● **DIRECTIONS**
Each line below from the one containing "ATOM 171 N N" through the one containing "ATOM 179 C CA" should be output exactly as it stands, and no other line should appear.

● **ENTRIES SUPPLIED**
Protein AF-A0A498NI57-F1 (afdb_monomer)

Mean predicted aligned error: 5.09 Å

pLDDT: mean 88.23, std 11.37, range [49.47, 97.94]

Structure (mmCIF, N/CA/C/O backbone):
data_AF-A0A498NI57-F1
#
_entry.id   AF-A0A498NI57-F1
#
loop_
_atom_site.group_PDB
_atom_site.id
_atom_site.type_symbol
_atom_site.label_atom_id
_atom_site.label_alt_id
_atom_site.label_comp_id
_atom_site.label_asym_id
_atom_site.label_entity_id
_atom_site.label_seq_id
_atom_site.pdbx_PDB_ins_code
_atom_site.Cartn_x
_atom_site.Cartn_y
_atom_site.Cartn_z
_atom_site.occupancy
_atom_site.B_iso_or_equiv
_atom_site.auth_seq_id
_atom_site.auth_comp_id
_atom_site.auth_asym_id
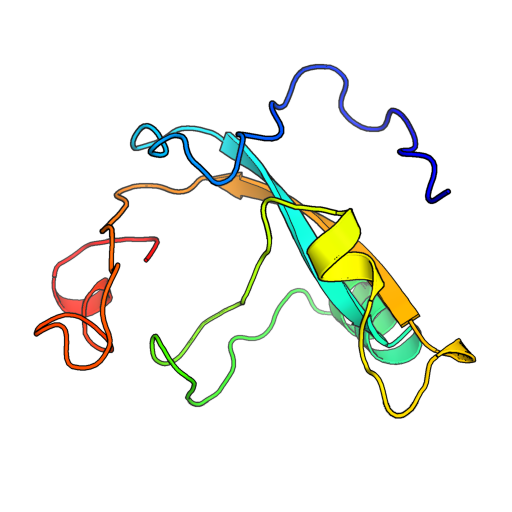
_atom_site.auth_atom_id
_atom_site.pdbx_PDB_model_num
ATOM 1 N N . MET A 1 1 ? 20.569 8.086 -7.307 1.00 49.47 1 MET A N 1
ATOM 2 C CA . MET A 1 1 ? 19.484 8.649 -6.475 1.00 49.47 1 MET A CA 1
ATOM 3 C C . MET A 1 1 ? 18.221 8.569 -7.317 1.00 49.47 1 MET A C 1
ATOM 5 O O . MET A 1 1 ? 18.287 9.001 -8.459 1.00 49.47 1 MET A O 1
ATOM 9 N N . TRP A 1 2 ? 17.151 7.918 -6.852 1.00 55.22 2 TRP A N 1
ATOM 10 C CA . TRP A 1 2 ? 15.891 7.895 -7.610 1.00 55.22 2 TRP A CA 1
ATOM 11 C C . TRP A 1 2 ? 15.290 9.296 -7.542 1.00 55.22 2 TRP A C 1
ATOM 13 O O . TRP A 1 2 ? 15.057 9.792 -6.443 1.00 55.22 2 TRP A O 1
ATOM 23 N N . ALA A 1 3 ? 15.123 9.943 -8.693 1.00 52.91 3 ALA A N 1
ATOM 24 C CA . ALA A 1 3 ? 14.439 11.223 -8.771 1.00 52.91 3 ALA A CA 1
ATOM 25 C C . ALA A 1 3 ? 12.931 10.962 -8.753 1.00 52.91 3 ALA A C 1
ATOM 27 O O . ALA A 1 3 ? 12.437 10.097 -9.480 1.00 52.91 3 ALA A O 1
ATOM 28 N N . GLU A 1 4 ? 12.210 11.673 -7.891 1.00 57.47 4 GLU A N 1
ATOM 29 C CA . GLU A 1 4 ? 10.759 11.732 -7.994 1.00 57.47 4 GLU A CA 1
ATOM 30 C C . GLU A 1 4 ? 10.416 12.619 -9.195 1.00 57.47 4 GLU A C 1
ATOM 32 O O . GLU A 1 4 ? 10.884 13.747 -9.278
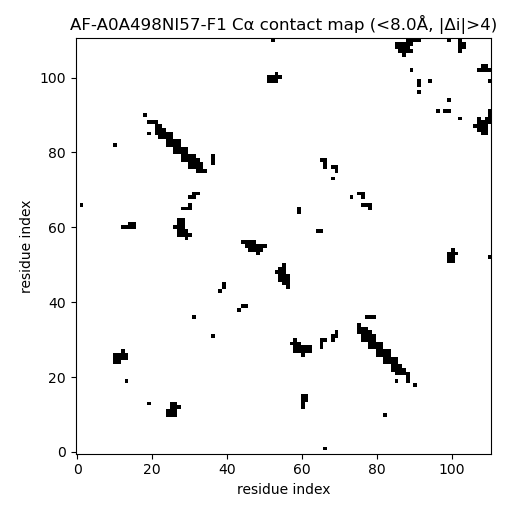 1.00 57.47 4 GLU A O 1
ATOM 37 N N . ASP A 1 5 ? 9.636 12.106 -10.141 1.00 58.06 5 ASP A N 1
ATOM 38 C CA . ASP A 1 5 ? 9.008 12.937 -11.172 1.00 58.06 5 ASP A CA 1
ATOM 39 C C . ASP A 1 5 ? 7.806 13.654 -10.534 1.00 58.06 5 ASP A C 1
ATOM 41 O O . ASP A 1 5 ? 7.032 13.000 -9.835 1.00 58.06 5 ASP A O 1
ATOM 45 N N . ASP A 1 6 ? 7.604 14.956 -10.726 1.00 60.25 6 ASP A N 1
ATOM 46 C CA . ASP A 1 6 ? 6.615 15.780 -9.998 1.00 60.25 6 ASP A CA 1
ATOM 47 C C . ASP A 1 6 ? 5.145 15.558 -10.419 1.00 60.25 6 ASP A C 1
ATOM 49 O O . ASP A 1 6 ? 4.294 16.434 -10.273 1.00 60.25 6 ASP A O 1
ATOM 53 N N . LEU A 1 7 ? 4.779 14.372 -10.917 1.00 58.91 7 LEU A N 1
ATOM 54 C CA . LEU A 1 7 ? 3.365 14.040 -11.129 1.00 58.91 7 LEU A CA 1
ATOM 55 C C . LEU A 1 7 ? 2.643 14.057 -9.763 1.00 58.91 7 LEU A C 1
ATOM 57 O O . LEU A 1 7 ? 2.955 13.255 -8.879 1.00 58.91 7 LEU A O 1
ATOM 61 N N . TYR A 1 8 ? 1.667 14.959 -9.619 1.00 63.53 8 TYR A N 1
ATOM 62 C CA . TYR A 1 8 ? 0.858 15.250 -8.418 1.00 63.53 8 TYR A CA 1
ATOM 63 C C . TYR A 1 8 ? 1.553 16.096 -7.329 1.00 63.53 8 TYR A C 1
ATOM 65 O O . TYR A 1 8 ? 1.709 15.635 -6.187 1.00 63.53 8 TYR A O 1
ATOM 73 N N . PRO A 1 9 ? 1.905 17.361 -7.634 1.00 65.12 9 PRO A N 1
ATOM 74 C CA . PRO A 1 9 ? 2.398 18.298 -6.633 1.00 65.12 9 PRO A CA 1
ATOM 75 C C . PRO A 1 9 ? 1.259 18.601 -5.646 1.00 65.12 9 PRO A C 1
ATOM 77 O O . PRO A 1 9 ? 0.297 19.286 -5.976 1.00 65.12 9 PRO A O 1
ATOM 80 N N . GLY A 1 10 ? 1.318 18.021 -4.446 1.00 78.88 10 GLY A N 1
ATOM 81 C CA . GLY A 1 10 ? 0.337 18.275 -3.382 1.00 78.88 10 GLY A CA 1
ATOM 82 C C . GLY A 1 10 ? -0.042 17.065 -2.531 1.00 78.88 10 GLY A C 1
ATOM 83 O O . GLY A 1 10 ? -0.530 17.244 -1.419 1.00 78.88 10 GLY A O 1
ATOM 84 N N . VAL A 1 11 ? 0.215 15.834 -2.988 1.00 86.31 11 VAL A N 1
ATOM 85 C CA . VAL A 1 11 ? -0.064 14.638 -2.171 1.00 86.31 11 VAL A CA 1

* * *

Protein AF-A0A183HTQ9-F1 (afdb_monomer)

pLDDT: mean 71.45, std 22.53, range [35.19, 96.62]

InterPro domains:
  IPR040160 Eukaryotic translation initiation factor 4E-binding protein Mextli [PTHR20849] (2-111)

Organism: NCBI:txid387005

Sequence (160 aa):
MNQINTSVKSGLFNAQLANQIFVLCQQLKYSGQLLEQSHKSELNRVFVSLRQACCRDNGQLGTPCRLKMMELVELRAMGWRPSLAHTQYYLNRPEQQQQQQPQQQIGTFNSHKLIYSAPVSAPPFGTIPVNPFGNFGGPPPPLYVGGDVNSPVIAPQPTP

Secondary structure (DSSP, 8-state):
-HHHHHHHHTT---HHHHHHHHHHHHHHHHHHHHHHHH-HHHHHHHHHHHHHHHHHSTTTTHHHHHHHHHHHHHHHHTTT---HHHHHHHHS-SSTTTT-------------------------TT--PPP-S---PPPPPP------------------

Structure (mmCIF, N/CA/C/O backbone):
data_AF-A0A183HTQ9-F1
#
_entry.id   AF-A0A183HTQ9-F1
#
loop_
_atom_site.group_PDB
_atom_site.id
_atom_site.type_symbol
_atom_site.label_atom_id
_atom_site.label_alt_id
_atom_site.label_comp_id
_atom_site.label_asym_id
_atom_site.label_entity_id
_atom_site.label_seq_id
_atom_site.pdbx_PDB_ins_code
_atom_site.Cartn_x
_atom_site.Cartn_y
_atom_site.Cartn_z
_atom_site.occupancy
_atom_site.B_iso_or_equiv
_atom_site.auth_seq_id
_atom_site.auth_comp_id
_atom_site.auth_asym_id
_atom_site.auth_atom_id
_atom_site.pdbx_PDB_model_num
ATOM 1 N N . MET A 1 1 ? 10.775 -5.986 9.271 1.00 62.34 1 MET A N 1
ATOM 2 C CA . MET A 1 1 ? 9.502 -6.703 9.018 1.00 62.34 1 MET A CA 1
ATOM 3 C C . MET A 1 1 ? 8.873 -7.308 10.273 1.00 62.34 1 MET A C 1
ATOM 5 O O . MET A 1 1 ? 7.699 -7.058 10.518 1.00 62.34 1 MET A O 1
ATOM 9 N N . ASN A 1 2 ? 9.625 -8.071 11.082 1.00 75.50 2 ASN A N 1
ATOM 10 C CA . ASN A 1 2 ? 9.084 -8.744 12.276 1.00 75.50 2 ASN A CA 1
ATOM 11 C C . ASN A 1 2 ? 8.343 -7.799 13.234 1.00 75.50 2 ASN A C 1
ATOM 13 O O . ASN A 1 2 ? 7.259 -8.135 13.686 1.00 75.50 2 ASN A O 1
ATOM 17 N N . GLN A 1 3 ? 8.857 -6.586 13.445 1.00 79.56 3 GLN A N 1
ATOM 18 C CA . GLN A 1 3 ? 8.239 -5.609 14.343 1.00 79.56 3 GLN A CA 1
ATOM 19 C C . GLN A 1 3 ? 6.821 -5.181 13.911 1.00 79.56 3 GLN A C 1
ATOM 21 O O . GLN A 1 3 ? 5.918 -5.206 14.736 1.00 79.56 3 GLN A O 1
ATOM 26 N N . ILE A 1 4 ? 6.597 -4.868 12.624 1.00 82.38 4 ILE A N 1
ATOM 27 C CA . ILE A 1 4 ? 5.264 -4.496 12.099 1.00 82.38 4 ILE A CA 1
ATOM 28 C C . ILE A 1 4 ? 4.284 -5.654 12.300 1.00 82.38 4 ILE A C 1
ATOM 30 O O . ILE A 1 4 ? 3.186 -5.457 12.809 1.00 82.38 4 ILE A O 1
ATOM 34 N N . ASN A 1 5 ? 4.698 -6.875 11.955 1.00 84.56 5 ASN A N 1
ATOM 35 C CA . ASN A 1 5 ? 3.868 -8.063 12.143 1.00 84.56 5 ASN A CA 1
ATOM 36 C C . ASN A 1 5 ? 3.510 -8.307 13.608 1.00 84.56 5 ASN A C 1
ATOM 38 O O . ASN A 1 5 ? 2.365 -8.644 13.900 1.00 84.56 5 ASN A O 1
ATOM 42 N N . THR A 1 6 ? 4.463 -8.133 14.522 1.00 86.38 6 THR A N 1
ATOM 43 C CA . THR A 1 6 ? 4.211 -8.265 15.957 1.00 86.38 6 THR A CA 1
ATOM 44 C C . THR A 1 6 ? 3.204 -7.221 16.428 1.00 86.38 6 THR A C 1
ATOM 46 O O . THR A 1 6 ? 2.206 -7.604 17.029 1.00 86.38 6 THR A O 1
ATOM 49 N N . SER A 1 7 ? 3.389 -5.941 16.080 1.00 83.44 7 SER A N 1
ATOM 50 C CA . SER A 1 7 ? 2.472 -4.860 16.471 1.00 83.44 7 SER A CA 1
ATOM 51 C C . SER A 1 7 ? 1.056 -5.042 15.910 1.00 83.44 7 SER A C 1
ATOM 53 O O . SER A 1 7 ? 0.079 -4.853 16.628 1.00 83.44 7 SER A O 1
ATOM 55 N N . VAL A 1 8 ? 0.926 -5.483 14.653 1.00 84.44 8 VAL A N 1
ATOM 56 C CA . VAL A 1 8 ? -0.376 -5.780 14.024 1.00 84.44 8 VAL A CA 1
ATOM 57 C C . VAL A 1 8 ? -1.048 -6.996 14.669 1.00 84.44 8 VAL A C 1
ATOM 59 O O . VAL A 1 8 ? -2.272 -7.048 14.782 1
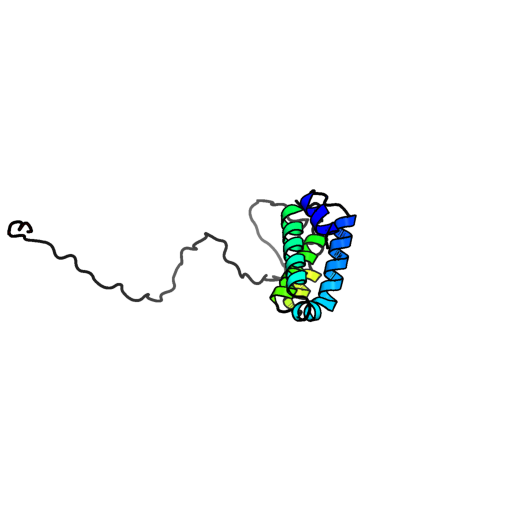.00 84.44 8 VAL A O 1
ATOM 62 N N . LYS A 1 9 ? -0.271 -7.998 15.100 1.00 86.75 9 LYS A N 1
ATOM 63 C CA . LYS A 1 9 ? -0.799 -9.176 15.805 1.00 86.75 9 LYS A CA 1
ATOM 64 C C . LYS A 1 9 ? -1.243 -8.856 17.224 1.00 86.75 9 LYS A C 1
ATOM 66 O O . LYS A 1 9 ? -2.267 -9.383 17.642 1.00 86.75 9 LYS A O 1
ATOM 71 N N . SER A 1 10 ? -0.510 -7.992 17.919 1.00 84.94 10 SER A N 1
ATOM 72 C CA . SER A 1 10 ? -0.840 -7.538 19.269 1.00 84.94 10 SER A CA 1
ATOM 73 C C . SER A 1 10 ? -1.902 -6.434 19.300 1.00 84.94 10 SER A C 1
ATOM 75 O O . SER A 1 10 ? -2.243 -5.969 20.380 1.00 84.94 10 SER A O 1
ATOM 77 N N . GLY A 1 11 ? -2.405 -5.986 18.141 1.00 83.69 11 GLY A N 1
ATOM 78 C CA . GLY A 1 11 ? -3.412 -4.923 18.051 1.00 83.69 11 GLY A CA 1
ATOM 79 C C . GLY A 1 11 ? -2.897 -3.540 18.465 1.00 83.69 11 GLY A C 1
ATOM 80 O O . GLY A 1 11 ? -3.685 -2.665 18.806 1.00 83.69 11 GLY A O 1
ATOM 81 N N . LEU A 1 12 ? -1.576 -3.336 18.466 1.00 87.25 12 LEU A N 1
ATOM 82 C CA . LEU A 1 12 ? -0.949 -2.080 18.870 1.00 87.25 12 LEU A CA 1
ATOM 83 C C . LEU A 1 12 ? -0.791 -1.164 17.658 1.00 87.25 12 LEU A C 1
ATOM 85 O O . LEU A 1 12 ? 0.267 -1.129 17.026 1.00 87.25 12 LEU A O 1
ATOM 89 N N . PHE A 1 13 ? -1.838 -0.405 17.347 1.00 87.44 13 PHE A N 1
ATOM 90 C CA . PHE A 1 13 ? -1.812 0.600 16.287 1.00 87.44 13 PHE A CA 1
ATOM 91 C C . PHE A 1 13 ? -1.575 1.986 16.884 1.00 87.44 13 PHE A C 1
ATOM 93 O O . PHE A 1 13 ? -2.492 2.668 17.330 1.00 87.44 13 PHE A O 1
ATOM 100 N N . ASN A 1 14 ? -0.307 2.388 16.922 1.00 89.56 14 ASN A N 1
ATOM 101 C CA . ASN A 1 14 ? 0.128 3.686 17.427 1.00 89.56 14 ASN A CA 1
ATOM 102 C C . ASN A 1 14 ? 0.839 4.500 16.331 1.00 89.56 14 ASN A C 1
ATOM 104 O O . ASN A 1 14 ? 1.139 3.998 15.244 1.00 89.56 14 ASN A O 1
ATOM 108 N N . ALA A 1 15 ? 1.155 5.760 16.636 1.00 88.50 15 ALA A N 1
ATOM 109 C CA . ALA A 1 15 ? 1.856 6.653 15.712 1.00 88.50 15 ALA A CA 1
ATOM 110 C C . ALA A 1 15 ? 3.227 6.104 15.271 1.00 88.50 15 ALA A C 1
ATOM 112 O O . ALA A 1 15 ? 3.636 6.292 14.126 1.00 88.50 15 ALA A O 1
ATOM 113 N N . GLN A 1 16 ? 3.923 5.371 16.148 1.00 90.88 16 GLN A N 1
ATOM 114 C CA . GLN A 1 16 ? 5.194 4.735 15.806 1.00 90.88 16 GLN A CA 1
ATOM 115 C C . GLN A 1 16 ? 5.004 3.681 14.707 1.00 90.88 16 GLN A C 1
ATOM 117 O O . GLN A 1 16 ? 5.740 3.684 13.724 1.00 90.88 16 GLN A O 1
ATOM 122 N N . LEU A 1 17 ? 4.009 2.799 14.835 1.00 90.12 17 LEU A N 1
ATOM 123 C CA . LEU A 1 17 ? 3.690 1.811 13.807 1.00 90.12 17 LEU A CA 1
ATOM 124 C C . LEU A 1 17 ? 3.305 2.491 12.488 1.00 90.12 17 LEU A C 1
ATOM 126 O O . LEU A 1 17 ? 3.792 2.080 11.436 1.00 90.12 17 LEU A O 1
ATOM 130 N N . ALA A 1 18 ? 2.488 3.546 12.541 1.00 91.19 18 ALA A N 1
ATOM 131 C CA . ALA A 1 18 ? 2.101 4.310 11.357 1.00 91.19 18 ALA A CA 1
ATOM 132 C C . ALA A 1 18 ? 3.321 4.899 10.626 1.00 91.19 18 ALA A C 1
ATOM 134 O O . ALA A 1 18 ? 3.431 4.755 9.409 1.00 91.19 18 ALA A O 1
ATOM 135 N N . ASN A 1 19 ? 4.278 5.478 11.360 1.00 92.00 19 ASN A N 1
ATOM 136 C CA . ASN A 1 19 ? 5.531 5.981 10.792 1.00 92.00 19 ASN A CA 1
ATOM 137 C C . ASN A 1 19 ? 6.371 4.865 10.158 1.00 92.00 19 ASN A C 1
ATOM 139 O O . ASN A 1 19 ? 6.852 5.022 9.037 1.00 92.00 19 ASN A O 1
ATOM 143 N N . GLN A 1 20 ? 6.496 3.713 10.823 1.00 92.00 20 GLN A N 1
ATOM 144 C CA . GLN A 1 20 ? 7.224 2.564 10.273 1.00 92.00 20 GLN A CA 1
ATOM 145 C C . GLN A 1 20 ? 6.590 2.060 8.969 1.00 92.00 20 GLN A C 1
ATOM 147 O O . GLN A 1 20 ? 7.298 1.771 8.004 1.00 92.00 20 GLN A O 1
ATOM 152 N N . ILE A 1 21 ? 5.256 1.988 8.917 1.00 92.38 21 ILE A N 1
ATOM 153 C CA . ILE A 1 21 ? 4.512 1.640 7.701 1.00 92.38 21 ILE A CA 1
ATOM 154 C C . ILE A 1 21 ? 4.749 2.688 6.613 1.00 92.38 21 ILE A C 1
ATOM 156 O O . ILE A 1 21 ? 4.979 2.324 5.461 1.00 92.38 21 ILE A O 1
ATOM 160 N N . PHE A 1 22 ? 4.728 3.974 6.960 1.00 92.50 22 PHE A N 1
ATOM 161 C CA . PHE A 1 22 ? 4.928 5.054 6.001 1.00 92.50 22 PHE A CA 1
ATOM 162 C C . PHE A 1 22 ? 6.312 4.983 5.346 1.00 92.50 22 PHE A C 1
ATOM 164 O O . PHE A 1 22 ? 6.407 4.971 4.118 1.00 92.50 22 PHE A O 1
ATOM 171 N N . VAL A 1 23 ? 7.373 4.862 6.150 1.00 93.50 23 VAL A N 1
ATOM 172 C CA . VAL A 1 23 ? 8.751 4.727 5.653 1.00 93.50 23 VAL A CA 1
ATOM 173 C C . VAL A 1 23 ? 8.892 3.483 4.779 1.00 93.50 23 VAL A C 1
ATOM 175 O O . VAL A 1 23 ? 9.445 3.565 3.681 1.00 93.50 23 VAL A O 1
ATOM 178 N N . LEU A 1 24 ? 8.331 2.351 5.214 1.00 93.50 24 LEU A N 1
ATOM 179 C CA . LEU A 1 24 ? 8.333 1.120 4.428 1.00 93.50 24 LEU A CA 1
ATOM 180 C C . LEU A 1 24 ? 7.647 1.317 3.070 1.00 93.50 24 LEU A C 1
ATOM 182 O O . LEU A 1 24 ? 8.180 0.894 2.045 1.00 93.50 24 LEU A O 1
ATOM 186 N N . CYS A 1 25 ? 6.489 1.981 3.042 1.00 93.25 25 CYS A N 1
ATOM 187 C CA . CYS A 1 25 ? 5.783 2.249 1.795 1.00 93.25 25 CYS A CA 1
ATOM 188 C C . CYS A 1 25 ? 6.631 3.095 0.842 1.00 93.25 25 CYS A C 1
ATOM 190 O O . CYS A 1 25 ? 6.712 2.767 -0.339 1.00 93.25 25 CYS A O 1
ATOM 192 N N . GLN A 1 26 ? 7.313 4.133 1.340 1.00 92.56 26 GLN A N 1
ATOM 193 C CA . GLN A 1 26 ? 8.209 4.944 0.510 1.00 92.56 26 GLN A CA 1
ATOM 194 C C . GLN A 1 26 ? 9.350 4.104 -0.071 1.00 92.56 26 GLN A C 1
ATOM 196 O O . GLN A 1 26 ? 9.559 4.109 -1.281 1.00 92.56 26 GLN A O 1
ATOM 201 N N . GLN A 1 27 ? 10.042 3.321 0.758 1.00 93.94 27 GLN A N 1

● **REPLY**
ATOM 171 N N . VAL A 1 23 ? 7.373 4.862 6.150 1.00 93.50 23 VAL A N 1
ATOM 172 C CA . VAL A 1 23 ? 8.751 4.727 5.653 1.00 93.50 23 VAL A CA 1
ATOM 173 C C . VAL A 1 23 ? 8.892 3.483 4.779 1.00 93.50 23 VAL A C 1
ATOM 175 O O . VAL A 1 23 ? 9.445 3.565 3.681 1.00 93.50 23 VAL A O 1
ATOM 178 N N . LEU A 1 24 ? 8.331 2.351 5.214 1.00 93.50 24 LEU A N 1
ATOM 179 C CA . LEU A 1 24 ? 8.333 1.120 4.428 1.00 93.50 24 LEU A CA 1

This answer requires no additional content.